Data Analytics
Abstract |
Data Analytics |
Authors |
Walter Fan |
Status |
WIP |
Updated |
2024-08-21 |
Overview
There are two kinds of data for data analytics:
Log
Metrics
The requirement is
stable - high availablity
quick - from source to destination
keep long time/large capacity
easy to learn
provide API
rich analytics and visualize tool
ELK + K
ElasticSearch + LogStash + Kibana + Kafka
Data flow:
LogStash -> Kafka -> ElasticSearch -> Kibana
FIG + K
Data flow:
Filebeat -> Kafka -> InfluxDB -> Grafana
Pinot
Pinot is a real-time distributed OLAP datastore, purpose-built to provide ultra low-latency analytics, even at extremely high throughput. It can ingest directly from streaming data sources - such as Apache Kafka and Amazon Kinesis - and make the events available for querying instantly. It can also ingest from batch data sources such as Hadoop HDFS, Amazon S3, Azure ADLS, and Google Cloud Storage.

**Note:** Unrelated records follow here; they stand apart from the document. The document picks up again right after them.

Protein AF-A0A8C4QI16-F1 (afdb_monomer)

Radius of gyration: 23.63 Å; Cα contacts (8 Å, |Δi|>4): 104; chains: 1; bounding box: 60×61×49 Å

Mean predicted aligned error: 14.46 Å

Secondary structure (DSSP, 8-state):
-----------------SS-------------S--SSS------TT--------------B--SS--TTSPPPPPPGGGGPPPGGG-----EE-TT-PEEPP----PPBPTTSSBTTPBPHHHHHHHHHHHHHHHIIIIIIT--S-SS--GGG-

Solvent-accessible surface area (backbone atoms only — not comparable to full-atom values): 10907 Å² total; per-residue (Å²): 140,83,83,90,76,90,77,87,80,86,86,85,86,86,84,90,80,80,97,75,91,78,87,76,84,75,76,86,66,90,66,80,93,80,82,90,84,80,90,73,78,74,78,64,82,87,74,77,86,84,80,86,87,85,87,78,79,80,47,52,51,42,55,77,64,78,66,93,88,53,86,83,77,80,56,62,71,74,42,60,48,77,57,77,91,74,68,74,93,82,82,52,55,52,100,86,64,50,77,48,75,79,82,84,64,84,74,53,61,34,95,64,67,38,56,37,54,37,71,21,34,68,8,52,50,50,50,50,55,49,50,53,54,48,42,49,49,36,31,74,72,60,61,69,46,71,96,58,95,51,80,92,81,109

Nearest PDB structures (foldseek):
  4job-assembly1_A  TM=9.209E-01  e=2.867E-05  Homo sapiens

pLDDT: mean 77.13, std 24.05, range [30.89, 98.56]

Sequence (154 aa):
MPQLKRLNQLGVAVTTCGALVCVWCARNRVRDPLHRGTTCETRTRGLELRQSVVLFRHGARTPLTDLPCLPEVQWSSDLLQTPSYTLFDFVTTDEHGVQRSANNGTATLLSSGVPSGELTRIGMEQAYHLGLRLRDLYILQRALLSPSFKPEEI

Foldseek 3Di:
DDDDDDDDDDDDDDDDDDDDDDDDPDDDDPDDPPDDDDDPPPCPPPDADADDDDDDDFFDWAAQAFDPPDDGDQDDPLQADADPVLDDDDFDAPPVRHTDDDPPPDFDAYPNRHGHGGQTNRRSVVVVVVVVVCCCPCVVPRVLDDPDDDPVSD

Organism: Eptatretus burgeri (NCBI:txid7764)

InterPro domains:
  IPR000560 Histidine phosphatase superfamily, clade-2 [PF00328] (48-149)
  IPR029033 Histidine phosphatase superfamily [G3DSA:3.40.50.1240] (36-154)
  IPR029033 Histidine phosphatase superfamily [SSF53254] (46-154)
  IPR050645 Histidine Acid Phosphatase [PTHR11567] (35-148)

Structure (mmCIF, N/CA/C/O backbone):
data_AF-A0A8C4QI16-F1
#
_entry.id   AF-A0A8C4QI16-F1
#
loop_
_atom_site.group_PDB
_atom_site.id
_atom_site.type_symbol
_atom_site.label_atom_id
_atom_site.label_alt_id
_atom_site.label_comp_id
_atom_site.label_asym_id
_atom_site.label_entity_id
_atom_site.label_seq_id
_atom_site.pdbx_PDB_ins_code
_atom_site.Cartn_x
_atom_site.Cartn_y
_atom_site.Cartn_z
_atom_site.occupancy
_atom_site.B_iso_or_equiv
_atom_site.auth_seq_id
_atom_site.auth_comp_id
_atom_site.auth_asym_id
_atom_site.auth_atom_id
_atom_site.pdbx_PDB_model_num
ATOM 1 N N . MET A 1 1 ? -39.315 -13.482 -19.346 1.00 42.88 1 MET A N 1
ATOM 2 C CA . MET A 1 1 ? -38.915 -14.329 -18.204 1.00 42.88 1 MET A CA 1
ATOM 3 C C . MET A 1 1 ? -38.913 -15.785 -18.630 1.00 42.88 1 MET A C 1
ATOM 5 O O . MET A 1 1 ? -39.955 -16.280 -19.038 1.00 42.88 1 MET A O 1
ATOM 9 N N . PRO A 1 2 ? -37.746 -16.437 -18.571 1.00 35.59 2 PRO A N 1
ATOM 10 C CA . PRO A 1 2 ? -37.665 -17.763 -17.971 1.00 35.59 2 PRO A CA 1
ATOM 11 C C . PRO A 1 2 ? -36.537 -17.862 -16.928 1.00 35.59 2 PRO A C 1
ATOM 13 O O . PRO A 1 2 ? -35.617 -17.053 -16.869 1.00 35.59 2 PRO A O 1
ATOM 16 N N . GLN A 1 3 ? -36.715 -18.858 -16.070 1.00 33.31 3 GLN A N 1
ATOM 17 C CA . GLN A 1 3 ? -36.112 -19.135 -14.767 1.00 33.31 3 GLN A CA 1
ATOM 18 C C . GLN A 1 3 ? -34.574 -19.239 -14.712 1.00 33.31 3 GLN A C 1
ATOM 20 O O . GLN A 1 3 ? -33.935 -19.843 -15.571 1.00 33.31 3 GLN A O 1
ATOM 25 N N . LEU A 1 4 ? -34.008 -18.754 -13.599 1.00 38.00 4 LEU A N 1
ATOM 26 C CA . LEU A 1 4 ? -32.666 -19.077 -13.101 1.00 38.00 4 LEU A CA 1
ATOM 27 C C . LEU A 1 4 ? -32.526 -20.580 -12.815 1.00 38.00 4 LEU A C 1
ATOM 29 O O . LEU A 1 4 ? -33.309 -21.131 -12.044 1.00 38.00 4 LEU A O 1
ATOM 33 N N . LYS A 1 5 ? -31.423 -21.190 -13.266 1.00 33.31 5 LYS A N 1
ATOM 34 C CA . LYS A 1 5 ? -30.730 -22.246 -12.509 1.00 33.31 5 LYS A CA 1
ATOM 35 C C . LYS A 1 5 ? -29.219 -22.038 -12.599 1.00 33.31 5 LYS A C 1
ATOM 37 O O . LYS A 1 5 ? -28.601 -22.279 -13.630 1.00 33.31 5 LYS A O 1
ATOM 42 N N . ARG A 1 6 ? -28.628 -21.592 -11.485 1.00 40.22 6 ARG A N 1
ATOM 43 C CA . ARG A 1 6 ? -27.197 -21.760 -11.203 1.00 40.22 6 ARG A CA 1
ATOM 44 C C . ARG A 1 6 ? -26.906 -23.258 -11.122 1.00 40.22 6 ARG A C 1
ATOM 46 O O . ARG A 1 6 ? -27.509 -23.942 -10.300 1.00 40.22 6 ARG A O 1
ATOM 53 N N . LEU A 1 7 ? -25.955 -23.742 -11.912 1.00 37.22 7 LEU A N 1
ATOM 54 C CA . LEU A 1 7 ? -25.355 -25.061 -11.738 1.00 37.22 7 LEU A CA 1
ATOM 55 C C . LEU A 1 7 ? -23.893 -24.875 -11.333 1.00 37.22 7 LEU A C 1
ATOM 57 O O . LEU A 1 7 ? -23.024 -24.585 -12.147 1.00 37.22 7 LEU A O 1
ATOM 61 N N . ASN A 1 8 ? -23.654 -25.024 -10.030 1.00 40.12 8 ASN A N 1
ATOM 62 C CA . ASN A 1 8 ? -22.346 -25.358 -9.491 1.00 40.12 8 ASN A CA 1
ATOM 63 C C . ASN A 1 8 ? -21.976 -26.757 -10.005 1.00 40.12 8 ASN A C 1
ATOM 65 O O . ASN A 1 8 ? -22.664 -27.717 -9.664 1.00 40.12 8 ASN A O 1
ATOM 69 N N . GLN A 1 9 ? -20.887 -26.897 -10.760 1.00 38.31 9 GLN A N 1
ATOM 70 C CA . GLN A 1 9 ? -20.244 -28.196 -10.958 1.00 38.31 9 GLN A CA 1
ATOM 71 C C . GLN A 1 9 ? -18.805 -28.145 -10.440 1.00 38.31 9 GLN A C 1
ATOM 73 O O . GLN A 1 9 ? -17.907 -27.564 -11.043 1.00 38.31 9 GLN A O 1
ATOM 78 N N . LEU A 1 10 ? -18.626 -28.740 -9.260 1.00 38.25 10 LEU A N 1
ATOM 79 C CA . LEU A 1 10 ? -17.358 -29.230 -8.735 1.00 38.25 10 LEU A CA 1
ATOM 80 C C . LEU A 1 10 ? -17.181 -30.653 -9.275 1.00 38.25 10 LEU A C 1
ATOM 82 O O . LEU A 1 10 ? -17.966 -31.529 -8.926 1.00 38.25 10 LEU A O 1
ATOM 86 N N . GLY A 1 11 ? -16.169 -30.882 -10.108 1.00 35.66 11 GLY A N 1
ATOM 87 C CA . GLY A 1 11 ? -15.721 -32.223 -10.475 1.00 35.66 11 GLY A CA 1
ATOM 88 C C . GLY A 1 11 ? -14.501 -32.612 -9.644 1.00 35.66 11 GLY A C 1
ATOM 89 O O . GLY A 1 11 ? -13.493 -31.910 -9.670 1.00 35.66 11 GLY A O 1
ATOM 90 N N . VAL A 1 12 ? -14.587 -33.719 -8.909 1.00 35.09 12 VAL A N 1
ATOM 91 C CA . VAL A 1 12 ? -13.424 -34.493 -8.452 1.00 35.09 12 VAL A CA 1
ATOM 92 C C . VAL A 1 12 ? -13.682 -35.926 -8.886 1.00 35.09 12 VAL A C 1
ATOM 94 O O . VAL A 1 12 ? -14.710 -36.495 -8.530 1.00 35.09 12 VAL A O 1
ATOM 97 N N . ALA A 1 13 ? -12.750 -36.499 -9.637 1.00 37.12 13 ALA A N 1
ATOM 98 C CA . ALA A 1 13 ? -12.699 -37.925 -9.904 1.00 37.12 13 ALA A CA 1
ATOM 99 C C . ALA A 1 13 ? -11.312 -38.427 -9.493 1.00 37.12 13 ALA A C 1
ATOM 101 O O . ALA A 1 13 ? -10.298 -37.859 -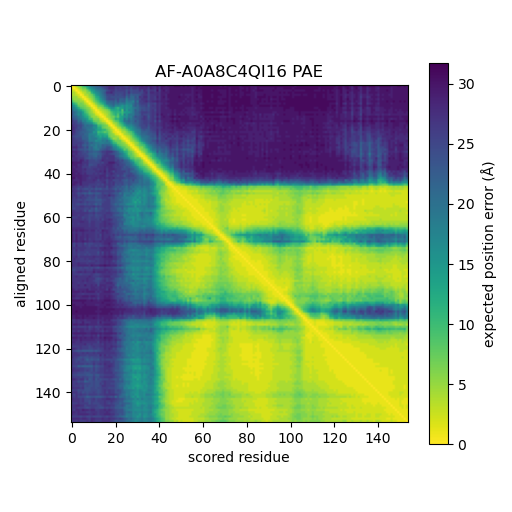9.895 1.00 37.12 13 ALA A O 1
ATOM 102 N N . VAL A 1 14 ? -11.285 -39.471 -8.666 1.00 36.06 14 VAL A N 1
ATOM 103 C CA . VAL A 1 14 ? -10.095 -40.271 -8.365 1.00 36.06 14 VAL A CA 1
ATOM 104 C C . VAL A 1 14 ? -10.460 -41.706 -8.698 1.00 36.06 14 VAL A C 1
ATOM 106 O O . VAL A 1 14 ? -11.485 -42.208 -8.236 1.00 36.06 14 VAL A O 1
ATOM 109 N N . THR A 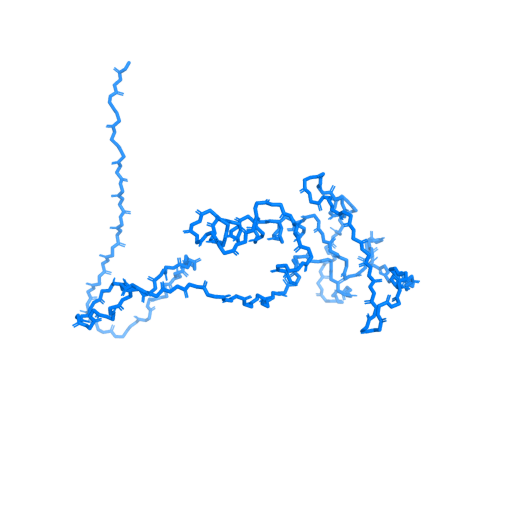1 15 ? -9.624 -42.387 -9.470 1.00 37.34 15 THR A N 1
ATOM 110 C CA . THR A 1 15 ? -9.627 -43.849 -9.509 1.00 37.34 15 THR A CA 1
ATOM 111 C C . THR A 1 15 ? -8.188 -44.324 -9.662 1.00 37.34 15 THR A C 1
ATOM 113 O O . THR A 1 15 ? -7.423 -43.800 -10.466 1.00 37.34 15 THR A O 1
ATOM 116 N N . THR A 1 16 ? -7.809 -45.262 -8.802 1.00 43.84 16 THR A N 1
ATOM 117 C CA . THR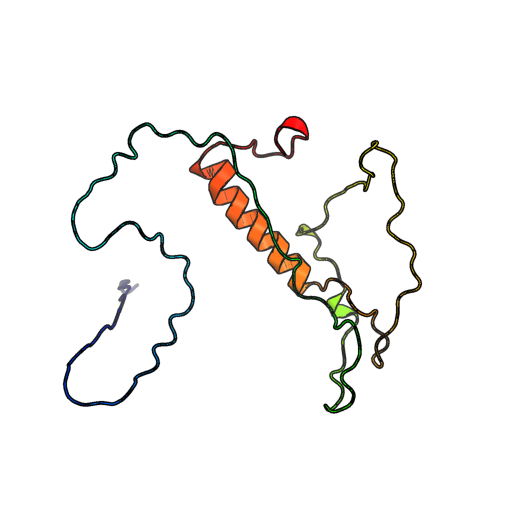 A 1 16 ? -6.478 -45.855 -8.646 1.00 43.84 16 THR A CA 1
ATOM 118 C C . THR A 1 16 ? -6.229 -46.954 -9.679 1.00 43.84 16 THR A C 1
ATOM 120 O O . THR A 1 16 ? -7.078 -47.831 -9.785 1.00 43.84 16 THR A O 1
ATOM 123 N N . CYS A 1 17 ? -5.065 -46.973 -10.342 1.00 30.89 17 CYS A N 1
ATOM 124 C CA . CYS A 1 17 ? -4.186 -48.150 -10.493 1.00 30.89 17 CYS A CA 1
ATOM 125 C C . CYS A 1 17 ? -2.957 -47.787 -11.350 1.00 30.89 17 CYS A C 1
ATOM 127 O O . CYS A 1 17 ? -3.120 -47.309 -12.466 1.00 30.89 17 CYS A O 1
ATOM 129 N N . GLY A 1 18 ? -1.746 -48.081 -10.862 1.00 36.88 18 GLY A N 1
ATOM 130 C CA . GLY A 1 18 ? -0.509 -48.065 -11.658 1.00 36.88 18 GLY A CA 1
ATOM 131 C C . GLY A 1 18 ? 0.119 -46.682 -11.870 1.00 36.88 18 GLY A C 1
ATOM 132 O O . GLY A 1 18 ? -0.555 -45.704 -12.160 1.00 36.88 18 GLY A O 1
ATOM 133 N N . ALA A 1 19 ? 1.434 -46.604 -11.677 1.00 48.69 19 ALA A N 1
ATOM 134 C CA . ALA A 1 19 ? 2.246 -45.391 -11.708 1.00 48.69 19 ALA A CA 1
ATOM 135 C C . ALA A 1 19 ? 1.982 -44.473 -12.920 1.00 48.69 19 ALA A C 1
ATOM 137 O O . ALA A 1 19 ? 2.265 -44.862 -14.046 1.00 48.69 19 ALA A O 1
ATOM 138 N N . LEU A 1 20 ? 1.507 -43.245 -12.663 1.00 40.47 20 LEU A N 1
ATOM 139 C CA . LEU A 1 20 ? 1.647 -42.043 -13.501 1.00 40.47 20 LEU A CA 1
ATOM 140 C C . LEU A 1 20 ? 1.155 -40.822 -12.700 1.00 40.47 20 LEU A C 1
ATOM 142 O O . LEU A 1 20 ? 0.056 -40.809 -12.148 1.00 40.47 20 LEU A O 1
ATOM 146 N N . VAL A 1 21 ? 2.003 -39.800 -12.599 1.00 37.84 21 VAL A N 1
ATOM 147 C CA . VAL A 1 21 ? 1.731 -38.547 -11.881 1.00 37.84 21 VAL A CA 1
ATOM 148 C C . VAL A 1 21 ? 0.749 -37.699 -12.691 1.00 37.84 21 VAL A C 1
ATOM 150 O O . VAL A 1 21 ? 1.072 -37.260 -13.790 1.00 37.84 21 VAL A O 1
ATOM 153 N N . CYS A 1 22 ? -0.428 -37.415 -12.132 1.00 33.84 22 CYS A N 1
ATOM 154 C CA . CYS A 1 22 ? -1.295 -36.338 -12.610 1.00 33.84 22 CYS A CA 1
ATOM 155 C C . CYS A 1 22 ? -1.018 -35.074 -11.789 1.00 33.84 22 CYS A C 1
ATOM 157 O O . CYS A 1 22 ? -1.289 -35.030 -10.588 1.00 33.84 22 CYS A O 1
ATOM 159 N N . VAL A 1 23 ? -0.478 -34.039 -12.433 1.00 40.56 23 VAL A N 1
ATOM 160 C CA . VAL A 1 23 ? -0.301 -32.718 -11.821 1.00 40.56 23 VAL A CA 1
ATOM 161 C C . VAL A 1 23 ? -1.666 -32.042 -11.711 1.00 40.56 23 VAL A C 1
ATOM 163 O O . VAL A 1 23 ? -2.246 -31.596 -12.698 1.00 40.56 23 VAL A O 1
ATOM 166 N N . TRP A 1 24 ? -2.174 -31.943 -10.486 1.00 33.50 24 TRP A N 1
ATOM 167 C CA . TRP A 1 24 ? -3.288 -31.064 -10.154 1.00 33.50 24 TRP A CA 1
ATOM 168 C C . TRP A 1 24 ? -2.733 -29.665 -9.857 1.00 33.50 24 TRP A C 1
ATOM 170 O O . TRP A 1 24 ? -2.186 -29.417 -8.785 1.00 33.50 24 TRP A O 1
ATOM 180 N N . CYS A 1 25 ? -2.915 -28.710 -10.773 1.00 36.97 25 CYS A N 1
ATOM 181 C CA . CYS A 1 25 ? -2.761 -27.290 -10.444 1.00 36.97 25 CYS A CA 1
ATOM 182 C C . CYS A 1 25 ? -3.963 -26.816 -9.616 1.00 36.97 25 CYS A C 1
ATOM 184 O O . CYS A 1 25 ? -4.973 -26.344 -10.145 1.00 36.97 25 CYS A O 1
ATOM 186 N N . ALA A 1 26 ? -3.866 -26.942 -8.294 1.00 41.62 26 ALA A N 1
ATOM 187 C CA . ALA A 1 26 ? -4.753 -26.239 -7.383 1.00 41.62 26 ALA A CA 1
ATOM 188 C C . ALA A 1 26 ? -4.405 -24.740 -7.418 1.00 41.62 26 ALA A C 1
ATOM 190 O O . ALA A 1 26 ? -3.384 -24.299 -6.902 1.00 41.62 26 ALA A O 1
ATOM 191 N N . ARG A 1 27 ? -5.270 -23.937 -8.044 1.00 47.22 27 ARG A N 1
ATOM 192 C CA . ARG A 1 27 ? -5.298 -22.481 -7.856 1.00 47.22 27 ARG A CA 1
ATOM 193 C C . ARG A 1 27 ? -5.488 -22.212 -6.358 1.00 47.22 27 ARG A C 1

At the heart of the system is a columnar store, with several smart indexing and pre-aggregation techniques for low latency. This makes Pinot the most perfect fit for user-facing realtime analytics. At the same time, Pinot is also a great choice for other analytical use-cases, such as internal dashboards, anomaly detection, and ad-hoc data exploration.
Iceberg
Iceberg is a high-performance format for huge analytic tables. Iceberg brings the reliability and simplicity of SQL tables to big data, while making it possible for engines like Spark, Trino, Flink, Presto, and Hive to safely work with the same tables, at the same time.